Focused constraint refers to the direction and maintenance of attention on specific mathematical content (Moyer-Packenham and Westenskow 2013) and was prevalent throughout the interactions. The Zoom Number Line app restricted navigation to focus children’s attention on magnitude and comparison within a given range. The app limited navigation by stopping users from moving outside a given range (e.g., 0–20) or accessing certain intervals (e.g., allowing intervals of 1 and 10, but not 0.1 or less, nor 100 or greater), and these restrictions changed by level and task within the app. Other examples of focused constraint included limited ranges for exploration in the assigned tasks, such as 100–999 in base-10 blocks, 111–999 in Place Value Cards, 1–15 in Frog Number Line, and variable ranges in 100s Chart.

3.1.3 Efficient Precision

Efficient precision refers to accurate, fluent representation of mathematics content (Moyer-Packenham and Westenskow 2013) and was prevalent throughout the interactions. The Frog Number Line app afforded efficient precision by requiring exact placement and a pause in input to indicate a decision made for identification of the target number during skip counting. Furthermore, upon completion of a task, the app instantly cleared the used number line and presented a new task. Other examples of efficient precision included the requirement of tapping exactly within a numbered square to indicate number choice in 100s Chart, the layout of the cards in Place Value Cards, and the restriction of cube or bundle placement to specific regions of the place value chart in Base-10 Blocks (e.g., ones cubes only in ones place).

3.1.4 Motivation

Motivation refers to the desire to engage in mathematical activity (Moyer-Packenham and Westenskow 2013). Each app had combinations of attributes that afforded motivation and demotivation. Mathematical and non-mathematical attributes could contribute to affordances. Mathematical attributes included the potential for using negative numbers in Zoom Number Line. Non-mathematical attributes included feedback of a check for a correctly labeled sequence in Counting Beads. Repetition in the form of rapidly providing similar tasks could also influence motivation in Place Value Cards and Frog Number Line.

3.1.5 Creative Variation

Creative variation refers to the proliferation of varied mathematical strategies and solutions (Moyer-Packenham and Westenskow 2013) and was less common in these interactions. In Place Value Cards, Zoom Number Line, and Frog Number Line, one could take multiple, usually similar paths to generate one correct outcome for each task. Researcher-generated tasks limited possible creative variation in interactions with the 100s Board and Counting Beads. The only tasks with multiple correct solutions occurred in Base-10 Blocks, where one could take various paths to find a correct solution and some researcher-generated tasks had more than one correct solution.

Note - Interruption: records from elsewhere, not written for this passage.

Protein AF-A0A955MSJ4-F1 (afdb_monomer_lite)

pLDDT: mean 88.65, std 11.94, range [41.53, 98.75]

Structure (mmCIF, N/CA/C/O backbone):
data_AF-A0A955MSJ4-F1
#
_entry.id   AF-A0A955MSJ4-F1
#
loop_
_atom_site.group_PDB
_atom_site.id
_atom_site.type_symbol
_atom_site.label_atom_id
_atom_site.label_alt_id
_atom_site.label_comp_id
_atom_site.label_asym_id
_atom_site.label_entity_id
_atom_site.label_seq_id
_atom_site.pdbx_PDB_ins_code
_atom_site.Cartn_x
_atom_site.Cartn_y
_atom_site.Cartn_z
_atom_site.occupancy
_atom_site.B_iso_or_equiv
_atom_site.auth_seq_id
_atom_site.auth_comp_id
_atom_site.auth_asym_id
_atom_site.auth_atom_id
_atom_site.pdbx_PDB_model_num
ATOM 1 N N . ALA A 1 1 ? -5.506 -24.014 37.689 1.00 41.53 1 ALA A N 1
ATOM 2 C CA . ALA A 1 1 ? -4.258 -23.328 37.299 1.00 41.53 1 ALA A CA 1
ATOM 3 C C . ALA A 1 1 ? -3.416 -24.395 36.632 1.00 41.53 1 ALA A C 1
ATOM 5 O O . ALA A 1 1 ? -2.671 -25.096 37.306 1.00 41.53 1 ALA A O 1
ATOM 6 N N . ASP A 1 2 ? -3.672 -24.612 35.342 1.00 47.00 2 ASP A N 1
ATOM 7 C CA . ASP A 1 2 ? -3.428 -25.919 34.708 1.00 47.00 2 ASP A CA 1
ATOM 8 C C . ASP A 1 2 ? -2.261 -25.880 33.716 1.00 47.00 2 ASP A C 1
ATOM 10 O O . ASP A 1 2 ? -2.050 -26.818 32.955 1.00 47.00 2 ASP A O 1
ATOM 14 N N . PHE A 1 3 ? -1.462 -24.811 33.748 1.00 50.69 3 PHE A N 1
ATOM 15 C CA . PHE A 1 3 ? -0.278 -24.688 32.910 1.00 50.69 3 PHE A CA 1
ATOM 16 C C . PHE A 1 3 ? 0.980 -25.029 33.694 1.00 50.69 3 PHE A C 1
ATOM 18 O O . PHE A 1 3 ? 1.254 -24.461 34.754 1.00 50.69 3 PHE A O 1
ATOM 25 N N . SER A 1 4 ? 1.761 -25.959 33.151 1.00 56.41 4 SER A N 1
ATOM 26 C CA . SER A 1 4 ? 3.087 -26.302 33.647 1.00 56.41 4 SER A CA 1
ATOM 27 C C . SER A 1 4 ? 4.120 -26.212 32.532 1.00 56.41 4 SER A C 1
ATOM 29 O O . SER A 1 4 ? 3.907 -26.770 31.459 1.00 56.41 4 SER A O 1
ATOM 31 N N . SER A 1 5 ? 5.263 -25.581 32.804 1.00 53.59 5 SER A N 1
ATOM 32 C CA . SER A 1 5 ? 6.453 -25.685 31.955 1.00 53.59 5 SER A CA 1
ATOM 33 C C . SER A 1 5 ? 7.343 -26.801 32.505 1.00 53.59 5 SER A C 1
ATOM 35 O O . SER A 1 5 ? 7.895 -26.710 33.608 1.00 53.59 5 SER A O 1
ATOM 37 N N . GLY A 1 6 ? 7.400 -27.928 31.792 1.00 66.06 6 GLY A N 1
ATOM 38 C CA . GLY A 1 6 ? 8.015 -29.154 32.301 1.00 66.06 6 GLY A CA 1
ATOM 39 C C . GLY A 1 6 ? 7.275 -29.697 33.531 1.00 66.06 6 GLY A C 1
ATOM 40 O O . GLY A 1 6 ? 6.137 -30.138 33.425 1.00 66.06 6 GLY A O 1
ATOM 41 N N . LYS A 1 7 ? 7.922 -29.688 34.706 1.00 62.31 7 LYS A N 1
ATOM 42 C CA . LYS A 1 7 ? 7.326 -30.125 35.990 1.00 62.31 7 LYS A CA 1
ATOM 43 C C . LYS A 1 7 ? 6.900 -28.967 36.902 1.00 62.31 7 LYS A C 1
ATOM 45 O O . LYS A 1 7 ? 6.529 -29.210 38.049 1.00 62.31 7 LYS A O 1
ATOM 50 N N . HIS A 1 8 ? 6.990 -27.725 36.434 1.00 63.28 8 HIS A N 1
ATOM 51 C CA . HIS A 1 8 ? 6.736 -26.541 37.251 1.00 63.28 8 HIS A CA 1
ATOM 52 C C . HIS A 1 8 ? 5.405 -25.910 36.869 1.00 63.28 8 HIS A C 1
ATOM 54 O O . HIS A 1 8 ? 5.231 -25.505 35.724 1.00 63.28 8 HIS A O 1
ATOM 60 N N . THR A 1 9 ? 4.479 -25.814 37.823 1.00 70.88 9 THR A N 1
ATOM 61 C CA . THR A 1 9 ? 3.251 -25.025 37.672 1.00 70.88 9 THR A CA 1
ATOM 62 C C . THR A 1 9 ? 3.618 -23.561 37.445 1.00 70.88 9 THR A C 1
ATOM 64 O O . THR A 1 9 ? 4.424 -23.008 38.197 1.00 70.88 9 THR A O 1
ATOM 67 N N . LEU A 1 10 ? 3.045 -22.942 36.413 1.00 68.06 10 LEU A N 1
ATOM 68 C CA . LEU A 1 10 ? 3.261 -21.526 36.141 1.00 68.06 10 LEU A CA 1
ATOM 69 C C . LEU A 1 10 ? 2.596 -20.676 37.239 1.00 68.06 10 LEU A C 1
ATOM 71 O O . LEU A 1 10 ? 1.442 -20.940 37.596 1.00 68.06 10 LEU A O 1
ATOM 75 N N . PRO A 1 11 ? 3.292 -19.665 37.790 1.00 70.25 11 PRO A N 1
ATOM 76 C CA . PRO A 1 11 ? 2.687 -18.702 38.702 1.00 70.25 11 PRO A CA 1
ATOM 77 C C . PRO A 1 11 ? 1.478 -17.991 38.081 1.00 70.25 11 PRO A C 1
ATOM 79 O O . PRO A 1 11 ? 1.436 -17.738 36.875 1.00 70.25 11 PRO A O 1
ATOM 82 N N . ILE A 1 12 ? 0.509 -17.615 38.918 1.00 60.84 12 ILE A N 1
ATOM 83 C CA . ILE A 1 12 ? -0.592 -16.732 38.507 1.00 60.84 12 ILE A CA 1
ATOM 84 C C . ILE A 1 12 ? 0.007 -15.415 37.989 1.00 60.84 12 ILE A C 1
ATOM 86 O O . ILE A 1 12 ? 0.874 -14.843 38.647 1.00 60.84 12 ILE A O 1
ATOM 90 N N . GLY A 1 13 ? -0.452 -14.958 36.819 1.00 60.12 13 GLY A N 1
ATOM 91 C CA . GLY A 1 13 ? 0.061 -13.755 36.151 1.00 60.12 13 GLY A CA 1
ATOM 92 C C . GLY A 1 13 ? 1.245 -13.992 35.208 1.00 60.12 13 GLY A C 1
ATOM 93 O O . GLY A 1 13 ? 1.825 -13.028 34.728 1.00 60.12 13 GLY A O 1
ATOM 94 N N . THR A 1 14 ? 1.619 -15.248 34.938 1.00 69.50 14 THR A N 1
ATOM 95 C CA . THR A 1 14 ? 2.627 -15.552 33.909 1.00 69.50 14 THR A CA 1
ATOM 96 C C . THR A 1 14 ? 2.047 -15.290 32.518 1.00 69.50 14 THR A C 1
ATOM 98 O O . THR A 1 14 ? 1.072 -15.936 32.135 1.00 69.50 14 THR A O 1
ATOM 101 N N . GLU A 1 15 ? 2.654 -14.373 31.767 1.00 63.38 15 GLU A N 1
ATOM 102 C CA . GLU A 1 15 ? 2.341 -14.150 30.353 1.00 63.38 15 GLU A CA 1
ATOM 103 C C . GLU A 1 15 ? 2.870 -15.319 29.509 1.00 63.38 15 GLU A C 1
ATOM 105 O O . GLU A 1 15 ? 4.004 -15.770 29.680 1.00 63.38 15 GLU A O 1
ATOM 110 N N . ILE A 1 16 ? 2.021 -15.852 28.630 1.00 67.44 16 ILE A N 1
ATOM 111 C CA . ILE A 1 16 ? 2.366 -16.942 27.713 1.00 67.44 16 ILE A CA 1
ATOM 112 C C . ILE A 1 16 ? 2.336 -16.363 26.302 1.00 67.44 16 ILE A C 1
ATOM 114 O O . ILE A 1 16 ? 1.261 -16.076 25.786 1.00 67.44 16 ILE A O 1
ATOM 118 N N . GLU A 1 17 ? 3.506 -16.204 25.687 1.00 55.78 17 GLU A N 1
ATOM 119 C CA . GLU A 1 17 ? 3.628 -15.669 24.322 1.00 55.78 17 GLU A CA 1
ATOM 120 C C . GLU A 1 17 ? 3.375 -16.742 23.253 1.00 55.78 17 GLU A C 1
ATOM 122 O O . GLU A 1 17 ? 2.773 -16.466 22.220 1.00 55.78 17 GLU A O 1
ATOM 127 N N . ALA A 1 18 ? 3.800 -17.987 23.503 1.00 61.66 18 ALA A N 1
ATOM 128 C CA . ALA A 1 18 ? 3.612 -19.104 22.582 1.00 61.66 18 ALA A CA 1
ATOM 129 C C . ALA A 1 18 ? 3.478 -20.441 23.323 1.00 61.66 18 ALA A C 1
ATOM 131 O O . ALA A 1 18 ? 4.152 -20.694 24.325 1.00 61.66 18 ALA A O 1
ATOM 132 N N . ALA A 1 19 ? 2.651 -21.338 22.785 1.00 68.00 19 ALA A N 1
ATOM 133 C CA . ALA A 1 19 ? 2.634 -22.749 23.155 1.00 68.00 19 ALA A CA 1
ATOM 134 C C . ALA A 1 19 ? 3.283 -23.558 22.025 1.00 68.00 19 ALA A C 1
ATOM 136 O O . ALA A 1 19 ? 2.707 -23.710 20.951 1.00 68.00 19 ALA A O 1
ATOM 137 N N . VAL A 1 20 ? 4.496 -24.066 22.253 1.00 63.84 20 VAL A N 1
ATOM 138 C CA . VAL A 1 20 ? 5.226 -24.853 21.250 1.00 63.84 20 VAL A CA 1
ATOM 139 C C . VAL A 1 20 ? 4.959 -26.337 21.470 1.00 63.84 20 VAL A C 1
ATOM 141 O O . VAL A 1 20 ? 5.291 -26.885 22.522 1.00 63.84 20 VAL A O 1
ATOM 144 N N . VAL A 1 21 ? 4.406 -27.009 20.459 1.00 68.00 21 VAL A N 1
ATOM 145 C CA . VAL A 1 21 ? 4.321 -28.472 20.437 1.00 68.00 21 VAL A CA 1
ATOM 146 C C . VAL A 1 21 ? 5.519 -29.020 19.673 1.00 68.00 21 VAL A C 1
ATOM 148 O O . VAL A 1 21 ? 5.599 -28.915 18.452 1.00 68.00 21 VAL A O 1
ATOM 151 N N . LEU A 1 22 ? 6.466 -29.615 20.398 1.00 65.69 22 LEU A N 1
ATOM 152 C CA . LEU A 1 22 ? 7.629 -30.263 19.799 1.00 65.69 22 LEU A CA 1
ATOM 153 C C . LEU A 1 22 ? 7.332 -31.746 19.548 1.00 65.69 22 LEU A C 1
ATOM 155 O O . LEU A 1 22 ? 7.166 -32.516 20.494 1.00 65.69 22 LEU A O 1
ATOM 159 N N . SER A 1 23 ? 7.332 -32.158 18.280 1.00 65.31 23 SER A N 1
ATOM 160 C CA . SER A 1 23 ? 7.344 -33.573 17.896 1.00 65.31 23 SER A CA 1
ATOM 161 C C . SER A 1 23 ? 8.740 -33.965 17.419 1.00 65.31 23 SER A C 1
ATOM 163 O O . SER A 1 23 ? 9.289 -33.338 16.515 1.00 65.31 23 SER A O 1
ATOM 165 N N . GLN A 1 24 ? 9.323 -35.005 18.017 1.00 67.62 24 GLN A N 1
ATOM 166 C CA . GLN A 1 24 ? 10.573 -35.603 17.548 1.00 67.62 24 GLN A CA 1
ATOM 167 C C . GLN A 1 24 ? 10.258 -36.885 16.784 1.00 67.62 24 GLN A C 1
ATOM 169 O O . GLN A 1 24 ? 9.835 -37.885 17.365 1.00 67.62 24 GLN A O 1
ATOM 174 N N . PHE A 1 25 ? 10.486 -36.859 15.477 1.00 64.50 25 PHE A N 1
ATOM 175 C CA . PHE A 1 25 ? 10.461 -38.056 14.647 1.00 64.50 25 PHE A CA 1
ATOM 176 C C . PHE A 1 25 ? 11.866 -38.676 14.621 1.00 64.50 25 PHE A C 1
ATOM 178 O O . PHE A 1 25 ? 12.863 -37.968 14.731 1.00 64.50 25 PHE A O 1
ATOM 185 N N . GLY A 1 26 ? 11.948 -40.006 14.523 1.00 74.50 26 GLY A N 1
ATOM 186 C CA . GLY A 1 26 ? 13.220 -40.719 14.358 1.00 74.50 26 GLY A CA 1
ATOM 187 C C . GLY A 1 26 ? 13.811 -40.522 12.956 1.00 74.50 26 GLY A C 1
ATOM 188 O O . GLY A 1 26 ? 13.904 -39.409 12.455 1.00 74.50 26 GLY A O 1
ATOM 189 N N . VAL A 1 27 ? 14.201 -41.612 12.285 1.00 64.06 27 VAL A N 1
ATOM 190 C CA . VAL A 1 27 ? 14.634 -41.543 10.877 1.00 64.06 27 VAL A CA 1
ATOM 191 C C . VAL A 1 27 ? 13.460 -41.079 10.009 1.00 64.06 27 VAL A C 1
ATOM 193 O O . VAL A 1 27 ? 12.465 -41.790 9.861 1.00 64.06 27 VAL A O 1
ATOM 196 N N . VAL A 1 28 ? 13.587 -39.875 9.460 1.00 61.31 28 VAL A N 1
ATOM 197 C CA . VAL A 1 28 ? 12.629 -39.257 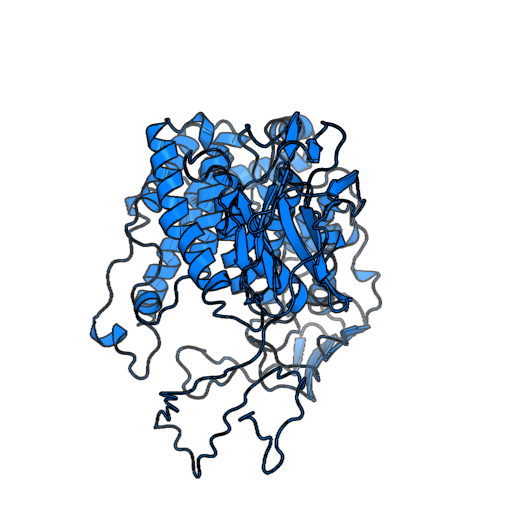8.541 1.00 61.31 28 VAL A CA 1
ATOM 198 C C . VAL A 1 28 ? 12.881 -39.796 7.133 1.00 61.31 28 VAL A C 1
ATOM 200 O O . VAL A 1 28 ? 14.015 -39.800 6.658 1.00 61.31 28 VAL A O 1
ATOM 203 N N . SER A 1 29 ? 11.833 -40.293 6.478 1.00 62.19 29 SER A N 1
ATOM 204 C CA . SER A 1 29 ? 11.867 -40.694 5.068 1.00 62.19 29 SER A CA 1
ATOM 205 C C . SER A 1 29 ? 11.381 -39.528 4.217 1.00 62.19 29 SER A C 1
ATOM 207 O O . SER A 1 29 ? 10.273 -39.056 4.453 1.00 62.19 29 SER A O 1
ATOM 209 N N . ALA A 1 30 ? 12.151 -39.112 3.209 1.00 57.41 30 ALA A N 1
ATOM 210 C CA . ALA A 1 30 ? 11.735 -38.054 2.278 1.00 57.41 30 ALA A CA 1
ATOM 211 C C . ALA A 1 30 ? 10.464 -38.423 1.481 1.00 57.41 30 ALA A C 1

3.2 Affordance–Ability Relationships

The second research question focused on what variations in affordance–ability relationships occurred when children interacted with mathematics virtual manipulative touchscreen tablet apps. Data analysis of each child’s video interview revealed variations in affordance–ability relationships during children’s interactions. Five main themes were evident: (a) affordance access could vary by approach (b) affordance access could vary degree, (c) affordance–ability relationships changed as ability changed, (d) outcomes of affordance access varied, and (e) context influenced affordance access. The following section presents the themes with select examples of each.

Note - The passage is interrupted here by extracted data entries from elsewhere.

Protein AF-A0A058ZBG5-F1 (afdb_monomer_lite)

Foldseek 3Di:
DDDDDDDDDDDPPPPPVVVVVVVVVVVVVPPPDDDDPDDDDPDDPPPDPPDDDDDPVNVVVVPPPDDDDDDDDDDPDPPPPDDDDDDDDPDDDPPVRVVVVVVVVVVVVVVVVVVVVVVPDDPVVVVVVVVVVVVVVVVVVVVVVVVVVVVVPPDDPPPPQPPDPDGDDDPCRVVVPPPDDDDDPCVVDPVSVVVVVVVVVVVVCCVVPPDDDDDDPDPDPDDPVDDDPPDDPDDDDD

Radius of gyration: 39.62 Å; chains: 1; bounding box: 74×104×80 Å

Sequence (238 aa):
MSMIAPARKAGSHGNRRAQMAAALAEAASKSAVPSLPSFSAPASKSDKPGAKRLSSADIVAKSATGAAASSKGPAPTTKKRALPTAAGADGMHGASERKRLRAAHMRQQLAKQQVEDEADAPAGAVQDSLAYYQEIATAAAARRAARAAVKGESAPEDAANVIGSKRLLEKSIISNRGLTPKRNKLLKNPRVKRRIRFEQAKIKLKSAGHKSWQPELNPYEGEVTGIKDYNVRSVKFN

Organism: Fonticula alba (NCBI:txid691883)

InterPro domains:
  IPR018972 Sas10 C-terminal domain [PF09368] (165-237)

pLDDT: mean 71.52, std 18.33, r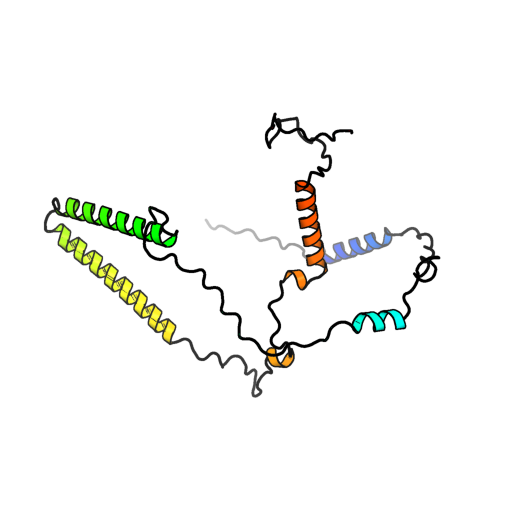ange [32.41, 97.88]

Secondary structure (DSSP, 8-state):
--PPPPPP-----SSHHHHHHHHHHHHHHT--PPPPP--PPP--TT--TT--PPPHHHHHHTTSS----------------PPPPSS---S---HHHHHHHHHHHHHHHHHHHHHHHTTS--TTHHHHHHHHHHHHHHHHHHHHHHHHHHHHT---GGGGGBSSSSBPPPHHHHHT--SPPPPPHHHH-HHHHHHHHHHHHHHHHHHTT-------SS-----TT---TT---PPPP-

Structure (mmCIF, N/CA/C/O backbone):
data_AF-A0A058ZBG5-F1
#
_entry.id   AF-A0A058ZBG5-F1
#
loop_
_atom_site.group_PDB
_atom_site.id
_atom_site.type_symbol
_atom_site.label_atom_id
_atom_site.label_alt_id
_atom_site.label_comp_id
_atom_site.label_asym_id
_atom_site.label_entity_id
_atom_site.label_seq_id
_atom_site.pdbx_PDB_ins_code
_atom_site.Cartn_x
_atom_site.Cartn_y
_atom_site.Cartn_z
_atom_site.occupancy
_atom_site.B_iso_or_equiv
_atom_site.auth_seq_id
_atom_site.auth_comp_id
_atom_site.auth_asym_id
_atom_site.auth_atom_id
_atom_site.pdbx_PDB_model_num
ATOM 1 N N . MET A 1 1 ? 28.035 62.907 -3.360 1.00 42.94 1 MET A N 1
ATOM 2 C CA . MET A 1 1 ? 27.489 61.876 -2.448 1.00 42.94 1 MET A CA 1
ATOM 3 C C . MET A 1 1 ? 28.017 60.519 -2.897 1.00 42.94 1 MET A C 1
ATOM 5 O O . MET A 1 1 ? 27.582 60.024 -3.923 1.00 42.94 1 MET A O 1
ATOM 9 N N . SER A 1 2 ? 29.012 59.974 -2.195 1.00 40.91 2 SER A N 1
ATOM 10 C CA . SER A 1 2 ? 29.638 58.673 -2.480 1.00 40.91 2 SER A CA 1
ATOM 11 C C . SER A 1 2 ? 29.381 57.768 -1.277 1.00 40.91 2 SER A C 1
ATOM 13 O O . SER A 1 2 ? 29.871 58.063 -0.188 1.00 40.91 2 SER A O 1
ATOM 15 N N . MET A 1 3 ? 28.574 56.718 -1.442 1.00 46.59 3 MET A N 1
ATOM 16 C CA . MET A 1 3 ? 28.274 55.769 -0.367 1.00 46.59 3 MET A CA 1
ATOM 17 C C . MET A 1 3 ? 29.384 54.716 -0.256 1.00 46.59 3 MET A C 1
ATOM 19 O O . MET A 1 3 ? 29.610 53.941 -1.181 1.00 46.59 3 MET A O 1
ATOM 23 N N . ILE A 1 4 ? 30.058 54.689 0.893 1.00 47.06 4 ILE A N 1
ATOM 24 C CA . ILE A 1 4 ? 31.057 53.684 1.277 1.00 47.06 4 ILE A CA 1
ATOM 25 C C . ILE A 1 4 ? 30.327 52.514 1.954 1.00 47.06 4 ILE A C 1
ATOM 27 O O . ILE A 1 4 ? 29.587 52.713 2.915 1.00 47.06 4 ILE A O 1
ATOM 31 N N . ALA A 1 5 ? 30.524 51.292 1.456 1.00 52.75 5 ALA A N 1
ATOM 32 C CA . ALA A 1 5 ? 29.951 50.073 2.032 1.00 52.75 5 ALA A CA 1
ATOM 33 C C . ALA A 1 5 ? 30.748 49.593 3.268 1.00 52.75 5 ALA A C 1
ATOM 35 O O . ALA A 1 5 ? 31.979 49.641 3.245 1.00 52.75 5 ALA A O 1
ATOM 36 N N . PRO A 1 6 ? 30.100 49.071 4.331 1.00 52.72 6 PRO A N 1
ATOM 37 C CA . PRO A 1 6 ? 30.809 48.557 5.500 1.00 52.72 6 PRO A CA 1
ATOM 38 C C . PRO A 1 6 ? 31.344 47.129 5.286 1.00 52.72 6 PRO A C 1
ATOM 40 O O . PRO A 1 6 ? 30.657 46.242 4.772 1.00 52.72 6 PRO A O 1
ATOM 43 N N . ALA A 1 7 ? 32.585 46.905 5.724 1.00 51.81 7 ALA A N 1
ATOM 44 C CA . ALA A 1 7 ? 33.301 45.635 5.646 1.00 51.81 7 ALA A CA 1
ATOM 45 C C . ALA A 1 7 ? 32.614 44.509 6.448 1.00 51.81 7 ALA A C 1
ATOM 47 O O . ALA A 1 7 ? 32.209 44.686 7.599 1.00 51.81 7 ALA A O 1
ATOM 48 N N . ARG A 1 8 ? 32.517 43.310 5.855 1.00 49.12 8 ARG A N 1
ATOM 49 C CA . ARG A 1 8 ? 31.978 42.107 6.512 1.00 49.12 8 ARG A CA 1
ATOM 50 C C . ARG A 1 8 ? 33.010 41.521 7.481 1.00 49.12 8 ARG A C 1
ATOM 52 O O . ARG A 1 8 ? 34.104 41.137 7.081 1.00 49.12 8 ARG A O 1
ATOM 59 N N . LYS A 1 9 ? 32.629 41.411 8.755 1.00 47.97 9 LYS A N 1
ATOM 60 C CA . LYS A 1 9 ? 33.400 40.788 9.841 1.00 47.97 9 LYS A CA 1
ATOM 61 C C . LYS A 1 9 ? 33.639 39.299 9.545 1.00 47.97 9 LYS A C 1
ATOM 63 O O . LYS A 1 9 ? 32.690 38.517 9.503 1.00 47.97 9 LYS A O 1
ATOM 68 N N . ALA A 1 10 ? 34.897 38.904 9.350 1.00 46.56 10 ALA A N 1
ATOM 69 C CA . ALA A 1 10 ? 35.297 37.507 9.205 1.00 46.56 10 ALA A CA 1
ATOM 70 C C . ALA A 1 10 ? 35.036 36.748 10.521 1.00 46.56 10 ALA A C 1
ATOM 72 O O . ALA A 1 10 ? 35.649 37.025 11.551 1.00 46.56 10 ALA A O 1
ATOM 73 N N . GLY A 1 11 ? 34.080 35.817 10.508 1.00 43.22 11 GLY A N 1
ATOM 74 C CA . GLY A 1 11 ? 33.775 34.959 11.653 1.00 43.22 11 GLY A CA 1
ATOM 75 C C . GLY A 1 11 ? 34.861 33.902 11.855 1.00 43.22 11 GLY A C 1
ATOM 76 O O . GLY A 1 11 ? 35.208 33.180 10.919 1.00 43.22 11 GLY A O 1
ATOM 77 N N . SER A 1 12 ? 35.377 33.788 13.079 1.00 53.81 12 SER A N 1
ATOM 78 C CA . SER A 1 12 ? 36.388 32.805 13.469 1.00 53.81 12 SER A CA 1
ATOM 79 C C . SER A 1 12 ? 35.830 31.375 13.397 1.00 53.81 12 SER A C 1
ATOM 81 O O . SER A 1 12 ? 35.122 30.887 14.274 1.00 53.81 12 SER A O 1
ATOM 83 N N . HIS A 1 13 ? 36.169 30.656 12.329 1.00 51.31 13 HIS A N 1
ATOM 84 C CA . HIS A 1 13 ? 35.809 29.242 12.159 1.00 51.31 13 HIS A CA 1
ATOM 85 C C . HIS A 1 13 ? 36.776 28.282 12.887 1.00 51.31 13 HIS A C 1
ATOM 87 O O . HIS A 1 13 ? 36.695 27.070 12.710 1.00 51.31 13 HIS A O 1
ATOM 93 N N . GLY A 1 14 ? 37.672 28.800 13.735 1.00 56.81 14 GLY A N 1
ATOM 94 C CA . GLY A 1 14 ? 38.773 28.031 14.325 1.00 56.81 14 GLY A CA 1
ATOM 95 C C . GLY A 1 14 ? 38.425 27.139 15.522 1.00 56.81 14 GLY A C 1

3.2.1 Affordance Access Could Vary by Approach

Affordance access could vary by approach, aligning with findings from Tucker (2015, in press) and implications from Moyer-Packenham and Suh (2012). Varying by approach means that it was possible to access the same affordance in different ways. For example, children accessed simultaneous linking in Base-10 Blocks in various ways. Most children slowly placed the blocks and watched the numerals change to indicate the new quantity during at least one task. Some children accessed this affordance when challenged, such as the child who exclaimed, “I know how to do it!” when assigned the first task, yet slowed considerably to wait for the numeral tiles to match the input when presented with more challenging tasks. Other children largely ignored the simultaneous linking, focusing on the blocks rather than the numeral tiles for most tasks. However, 32 of the children modeled quantities so quickly during at least one task that they appeared not to attend to the changing numeral tiles, and two children repeatedly called out the answer before modeling. Mistakes were rare during quick modeling, suggesting that children may have been confident enough in their modeling ability to ignore the symbolic representation. Two children consistently counted aloud to track their modeling, which may have permitted them to ignore the changing symbolic representation.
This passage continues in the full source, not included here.